### EXTRACTED MATERIAL
☆ ☆ ☆ ☆ ☆

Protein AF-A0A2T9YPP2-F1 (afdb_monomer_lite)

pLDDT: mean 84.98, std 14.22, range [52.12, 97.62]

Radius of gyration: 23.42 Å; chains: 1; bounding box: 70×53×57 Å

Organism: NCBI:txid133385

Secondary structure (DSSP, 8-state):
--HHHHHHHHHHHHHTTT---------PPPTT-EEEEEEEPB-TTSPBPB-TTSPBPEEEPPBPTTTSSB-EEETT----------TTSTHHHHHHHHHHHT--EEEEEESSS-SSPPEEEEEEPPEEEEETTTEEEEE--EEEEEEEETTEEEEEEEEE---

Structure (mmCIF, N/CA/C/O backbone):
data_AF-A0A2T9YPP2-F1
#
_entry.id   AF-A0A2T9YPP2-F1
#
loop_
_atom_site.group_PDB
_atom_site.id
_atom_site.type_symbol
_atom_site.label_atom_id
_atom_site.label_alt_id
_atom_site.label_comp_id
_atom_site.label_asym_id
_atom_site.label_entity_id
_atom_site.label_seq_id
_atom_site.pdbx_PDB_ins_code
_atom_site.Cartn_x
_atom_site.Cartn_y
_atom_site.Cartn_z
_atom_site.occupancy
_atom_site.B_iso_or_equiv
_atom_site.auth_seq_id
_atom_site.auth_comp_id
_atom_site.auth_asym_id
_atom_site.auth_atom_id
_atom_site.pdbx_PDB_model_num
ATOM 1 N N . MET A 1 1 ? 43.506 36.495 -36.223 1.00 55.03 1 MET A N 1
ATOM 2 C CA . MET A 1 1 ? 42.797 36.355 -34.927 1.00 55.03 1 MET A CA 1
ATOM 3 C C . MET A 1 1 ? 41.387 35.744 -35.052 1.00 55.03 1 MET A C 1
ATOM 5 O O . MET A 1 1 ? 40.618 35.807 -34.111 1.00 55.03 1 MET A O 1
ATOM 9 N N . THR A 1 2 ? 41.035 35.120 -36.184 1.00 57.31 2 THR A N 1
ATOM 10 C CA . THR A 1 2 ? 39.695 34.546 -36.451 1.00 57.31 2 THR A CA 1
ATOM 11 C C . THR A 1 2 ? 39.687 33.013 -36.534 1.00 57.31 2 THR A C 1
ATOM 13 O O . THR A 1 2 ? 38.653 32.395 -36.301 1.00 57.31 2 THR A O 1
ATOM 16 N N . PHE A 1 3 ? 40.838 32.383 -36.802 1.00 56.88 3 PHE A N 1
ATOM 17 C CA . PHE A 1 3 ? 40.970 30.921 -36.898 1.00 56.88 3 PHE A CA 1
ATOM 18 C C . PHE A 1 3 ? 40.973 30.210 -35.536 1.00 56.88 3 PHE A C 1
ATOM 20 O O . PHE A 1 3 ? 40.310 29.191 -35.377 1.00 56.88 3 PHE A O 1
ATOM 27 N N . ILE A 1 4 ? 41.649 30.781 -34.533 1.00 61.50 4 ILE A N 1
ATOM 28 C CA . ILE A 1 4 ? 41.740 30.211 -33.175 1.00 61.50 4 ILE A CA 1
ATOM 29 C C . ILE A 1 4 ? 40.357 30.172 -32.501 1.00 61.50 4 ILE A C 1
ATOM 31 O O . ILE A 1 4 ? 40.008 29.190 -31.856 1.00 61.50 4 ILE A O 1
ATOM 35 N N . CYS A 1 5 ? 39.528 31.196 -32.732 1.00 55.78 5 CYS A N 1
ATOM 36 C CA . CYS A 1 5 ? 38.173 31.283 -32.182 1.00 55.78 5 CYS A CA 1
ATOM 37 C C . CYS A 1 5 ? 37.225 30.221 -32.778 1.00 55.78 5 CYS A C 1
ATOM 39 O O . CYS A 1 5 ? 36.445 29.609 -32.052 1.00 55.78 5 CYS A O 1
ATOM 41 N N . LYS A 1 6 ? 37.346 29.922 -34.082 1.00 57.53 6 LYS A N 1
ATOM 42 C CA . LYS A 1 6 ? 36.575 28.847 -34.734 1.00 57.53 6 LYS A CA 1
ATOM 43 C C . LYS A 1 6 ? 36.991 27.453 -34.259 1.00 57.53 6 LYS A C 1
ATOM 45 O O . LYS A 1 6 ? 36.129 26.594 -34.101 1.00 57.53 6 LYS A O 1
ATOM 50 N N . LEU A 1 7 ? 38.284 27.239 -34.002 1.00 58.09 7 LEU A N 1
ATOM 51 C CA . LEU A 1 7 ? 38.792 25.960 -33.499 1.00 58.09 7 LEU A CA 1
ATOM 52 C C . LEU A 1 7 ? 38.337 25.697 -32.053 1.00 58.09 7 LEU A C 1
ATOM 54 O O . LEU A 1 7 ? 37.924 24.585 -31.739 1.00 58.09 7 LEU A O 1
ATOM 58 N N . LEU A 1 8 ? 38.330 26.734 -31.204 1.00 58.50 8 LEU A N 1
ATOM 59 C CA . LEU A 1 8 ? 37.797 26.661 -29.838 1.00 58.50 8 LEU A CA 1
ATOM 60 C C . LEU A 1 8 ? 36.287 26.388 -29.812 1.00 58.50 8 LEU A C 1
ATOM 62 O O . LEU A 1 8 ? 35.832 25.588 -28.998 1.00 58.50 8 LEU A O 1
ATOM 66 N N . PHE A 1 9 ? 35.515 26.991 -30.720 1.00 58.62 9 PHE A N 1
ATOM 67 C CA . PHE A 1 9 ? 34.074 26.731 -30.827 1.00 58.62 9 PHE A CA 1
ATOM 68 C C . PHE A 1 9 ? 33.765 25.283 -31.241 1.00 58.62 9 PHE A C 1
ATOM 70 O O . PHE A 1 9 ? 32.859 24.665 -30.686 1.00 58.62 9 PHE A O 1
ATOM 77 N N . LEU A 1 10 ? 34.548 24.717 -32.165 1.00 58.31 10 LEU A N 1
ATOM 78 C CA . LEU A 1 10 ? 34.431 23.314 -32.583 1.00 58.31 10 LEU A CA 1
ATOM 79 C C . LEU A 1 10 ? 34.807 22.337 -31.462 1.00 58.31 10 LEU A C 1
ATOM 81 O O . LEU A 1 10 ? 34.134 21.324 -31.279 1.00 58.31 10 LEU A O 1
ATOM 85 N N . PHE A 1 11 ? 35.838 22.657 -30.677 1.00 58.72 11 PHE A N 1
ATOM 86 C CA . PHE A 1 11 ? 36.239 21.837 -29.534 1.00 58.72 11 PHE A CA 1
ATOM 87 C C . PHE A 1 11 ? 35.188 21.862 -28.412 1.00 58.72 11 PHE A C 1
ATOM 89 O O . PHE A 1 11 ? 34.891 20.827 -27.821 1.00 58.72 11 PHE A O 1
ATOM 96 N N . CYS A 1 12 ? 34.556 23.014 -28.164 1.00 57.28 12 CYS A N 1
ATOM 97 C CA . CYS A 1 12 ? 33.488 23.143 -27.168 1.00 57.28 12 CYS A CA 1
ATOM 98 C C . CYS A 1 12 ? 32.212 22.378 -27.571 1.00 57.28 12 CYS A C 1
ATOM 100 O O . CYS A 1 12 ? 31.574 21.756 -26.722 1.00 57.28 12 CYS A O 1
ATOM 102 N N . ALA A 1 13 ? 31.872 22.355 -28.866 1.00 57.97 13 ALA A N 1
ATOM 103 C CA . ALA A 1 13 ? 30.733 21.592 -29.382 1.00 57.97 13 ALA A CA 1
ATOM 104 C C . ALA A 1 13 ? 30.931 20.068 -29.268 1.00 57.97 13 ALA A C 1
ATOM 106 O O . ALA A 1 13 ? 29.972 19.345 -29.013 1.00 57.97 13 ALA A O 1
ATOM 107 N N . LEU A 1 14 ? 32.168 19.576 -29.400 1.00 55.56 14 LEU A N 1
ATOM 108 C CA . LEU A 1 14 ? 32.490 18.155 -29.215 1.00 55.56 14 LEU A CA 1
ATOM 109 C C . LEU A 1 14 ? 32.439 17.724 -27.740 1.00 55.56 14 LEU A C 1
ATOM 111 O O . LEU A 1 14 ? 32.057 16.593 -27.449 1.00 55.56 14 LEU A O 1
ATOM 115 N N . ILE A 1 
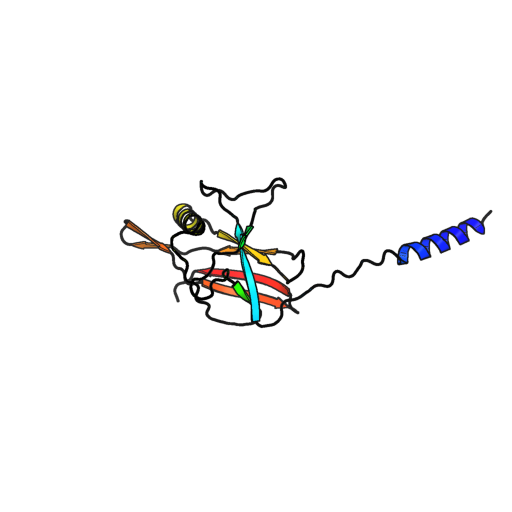15 ? 32.768 18.617 -26.800 1.00 55.09 15 ILE A N 1
ATOM 116 C CA . ILE A 1 15 ? 32.739 18.313 -25.358 1.00 55.09 15 ILE A CA 1
ATOM 117 C C . ILE A 1 15 ? 31.298 18.210 -24.823 1.00 55.09 15 ILE A C 1
ATOM 119 O O . ILE A 1 15 ? 31.038 17.403 -23.931 1.00 55.09 15 ILE A O 1
ATOM 123 N N . GLN A 1 16 ? 30.332 18.946 -25.389 1.00 54.78 16 GLN A N 1
ATOM 124 C CA . GLN A 1 16 ? 28.931 18.878 -24.939 1.00 54.78 16 GLN A CA 1
ATOM 125 C C . GLN A 1 16 ? 28.238 17.538 -25.235 1.00 54.78 16 GLN A C 1
ATOM 127 O O . GLN A 1 16 ? 27.237 17.224 -24.598 1.00 54.78 16 GLN A O 1
ATOM 132 N N . VAL A 1 17 ? 28.775 16.716 -26.143 1.00 54.22 17 VAL A N 1
ATOM 133 C CA . VAL A 1 17 ? 28.201 15.397 -26.472 1.00 54.22 17 VAL A CA 1
ATOM 134 C C . VAL A 1 17 ? 28.544 14.334 -25.411 1.00 54.22 17 VAL A C 1
ATOM 136 O O . VAL A 1 17 ? 27.853 13.325 -25.306 1.00 54.22 17 VAL A O 1
ATOM 139 N N . ILE A 1 18 ? 29.582 14.551 -24.589 1.00 54.53 18 ILE A N 1
ATOM 140 C CA . ILE A 1 18 ? 30.084 13.549 -23.626 1.00 54.53 18 ILE A CA 1
ATOM 141 C C . ILE A 1 18 ? 29.280 13.541 -22.315 1.00 54.53 18 ILE A C 1
ATOM 143 O O . ILE A 1 18 ? 29.227 12.513 -21.643 1.00 54.53 18 ILE A O 1
ATOM 147 N N . PHE A 1 19 ? 28.553 14.617 -21.989 1.00 52.12 19 PHE A N 1
ATOM 148 C CA . PHE A 1 19 ? 27.506 14.582 -20.956 1.00 52.12 19 PHE A CA 1
ATOM 149 C C . PHE A 1 19 ? 26.242 13.899 -21.498 1.00 52.12 19 PHE A C 1
ATOM 151 O O . PHE A 1 19 ? 25.134 14.428 -21.429 1.00 52.12 19 PHE A O 1
ATOM 158 N N . ALA A 1 20 ? 26.416 12.714 -22.080 1.00 54.44 20 ALA A N 1
ATOM 159 C CA . ALA A 1 20 ? 25.326 11.814 -22.374 1.00 54.44 20 ALA A CA 1
ATOM 160 C C . ALA A 1 20 ? 24.642 11.489 -21.043 1.00 54.44 20 ALA A C 1
ATOM 162 O O . ALA A 1 20 ? 25.226 10.847 -20.169 1.00 54.44 20 ALA A O 1
ATOM 163 N N . VAL A 1 21 ? 23.413 11.986 -20.896 1.00 58.50 21 VAL A N 1
ATOM 164 C CA . VAL A 1 21 ? 22.437 11.533 -19.906 1.00 58.50 21 VAL A CA 1
ATOM 165 C C . VAL A 1 21 ? 22.540 10.015 -19.840 1.00 58.50 21 VAL A C 1
ATOM 167 O O . VAL A 1 21 ? 22.258 9.333 -20.827 1.00 58.50 21 VAL A O 1
ATOM 170 N N . THR A 1 22 ? 22.993 9.475 -18.710 1.00 57.34 22 THR A N 1
ATOM 171 C CA . THR A 1 22 ? 22.901 8.039 -18.476 1.00 57.34 22 THR A CA 1
ATOM 172 C C . THR A 1 22 ? 21.417 7.692 -18.566 1.00 57.34 22 THR A C 1
ATOM 174 O O . THR A 1 22 ? 20.624 8.262 -17.813 1.00 57.34 22 THR A O 1
ATOM 177 N N . PRO A 1 23 ? 20.987 6.826 -19.502 1.00 57.16 23 PRO A N 1
ATOM 178 C CA . PRO A 1 23 ? 19.597 6.421 -19.541 1.00 57.16 23 PRO A CA 1
ATOM 179 C C . PRO A 1 23 ? 19.332 5.710 -18.220 1.00 57.16 23 PRO A C 1
ATOM 181 O O . PRO A 1 23 ? 19.899 4.646 -17.959 1.00 57.16 23 PRO A O 1
ATOM 184 N N . GLN A 1 24 ? 18.526 6.326 -17.354 1.00 59.69 24 GLN A N 1
ATOM 185 C CA . GLN A 1 24 ? 18.055 5.660 -16.156 1.00 59.69 24 GLN A CA 1
ATOM 186 C C . GLN A 1 24 ? 17.295 4.435 -16.644 1.00 59.69 24 GLN A C 1
ATOM 188 O O . GLN A 1 24 ? 16.259 4.549 -17.297 1.00 59.69 24 GLN A O 1
ATOM 193 N N . ARG A 1 25 ? 17.898 3.261 -16.447 1.00 65.44 25 ARG A N 1
ATOM 194 C CA . ARG A 1 25 ? 17.335 1.999 -16.903 1.00 65.44 25 ARG A CA 1
ATOM 195 C C . ARG A 1 25 ? 16.075 1.776 -16.090 1.00 65.44 25 ARG A C 1
ATOM 197 O O . ARG A 1 25 ? 16.170 1.374 -14.937 1.00 65.44 25 ARG A O 1
ATOM 204 N N . THR A 1 26 ? 14.930 2.073 -16.689 1.00 74.94 26 THR A N 1
ATOM 205 C CA . THR A 1 26 ? 13.655 1.901 -16.017 1.00 74.94 26 THR A CA 1
ATOM 206 C C . THR A 1 26 ? 13.333 0.408 -15.931 1.00 74.94 26 THR A C 1
ATOM 208 O O . THR A 1 26 ? 13.319 -0.315 -16.932 1.00 74.94 26 THR A O 1
ATOM 211 N N . ILE A 1 27 ? 13.149 -0.092 -14.715 1.00 92.69 27 ILE A N 1
ATOM 212 C CA . ILE A 1 27 ? 12.854 -1.487 -14.410 1.00 92.69 27 ILE A CA 1
ATOM 213 C C . ILE A 1 27 ? 11.344 -1.599 -14.224 1.00 92.69 27 ILE A C 1
ATOM 215 O O . ILE A 1 27 ? 10.801 -1.349 -13.151 1.00 92.69 27 ILE A O 1
ATOM 219 N N . GLY A 1 28 ? 10.651 -1.983 -15.294 1.00 94.94 28 GLY A N 1
ATOM 220 C CA . GLY A 1 28 ? 9.220 -2.264 -15.242 1.00 94.94 28 GLY A CA 1
ATOM 221 C C . GLY A 1 28 ? 8.899 -3.553 -14.478 1.00 94.94 28 GLY A C 1
ATOM 222 O O . GLY A 1 28 ? 9.712 -4.485 -14.411 1.00 94.94 28 GLY A O 1
ATOM 223 N N . TYR A 1 29 ? 7.688 -3.618 -13.935 1.00 97.31 29 TYR A N 1
ATOM 224 C CA . TYR A 1 29 ? 7.091 -4.846 -13.429 1.00 97.31 29 TYR A CA 1
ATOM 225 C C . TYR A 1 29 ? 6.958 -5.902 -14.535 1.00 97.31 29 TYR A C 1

☆ ☆ ☆ ☆ ☆

### WHAT THE EXERCISE ASKS
In the entries above, find the line holding "ATOM 11 C C" and the line holding "ATOM 17 C CA"; print both of them and every line between, exactly, and nothing else.

### FINISHED EXERCISE
ATOM 11 C C . THR A 1 2 ? 39.687 33.013 -36.534 1.00 57.31 2 THR A C 1
ATOM 13 O O . THR A 1 2 ? 38.653 32.395 -36.301 1.00 57.31 2 THR A O 1
ATOM 16 N N . PHE A 1 3 ? 40.838 32.383 -36.802 1.00 56.88 3 PHE A N 1
ATOM 17 C CA . PHE A 1 3 ? 40.970 30.921 -36.898 1.00 56.88 3 PHE A CA 1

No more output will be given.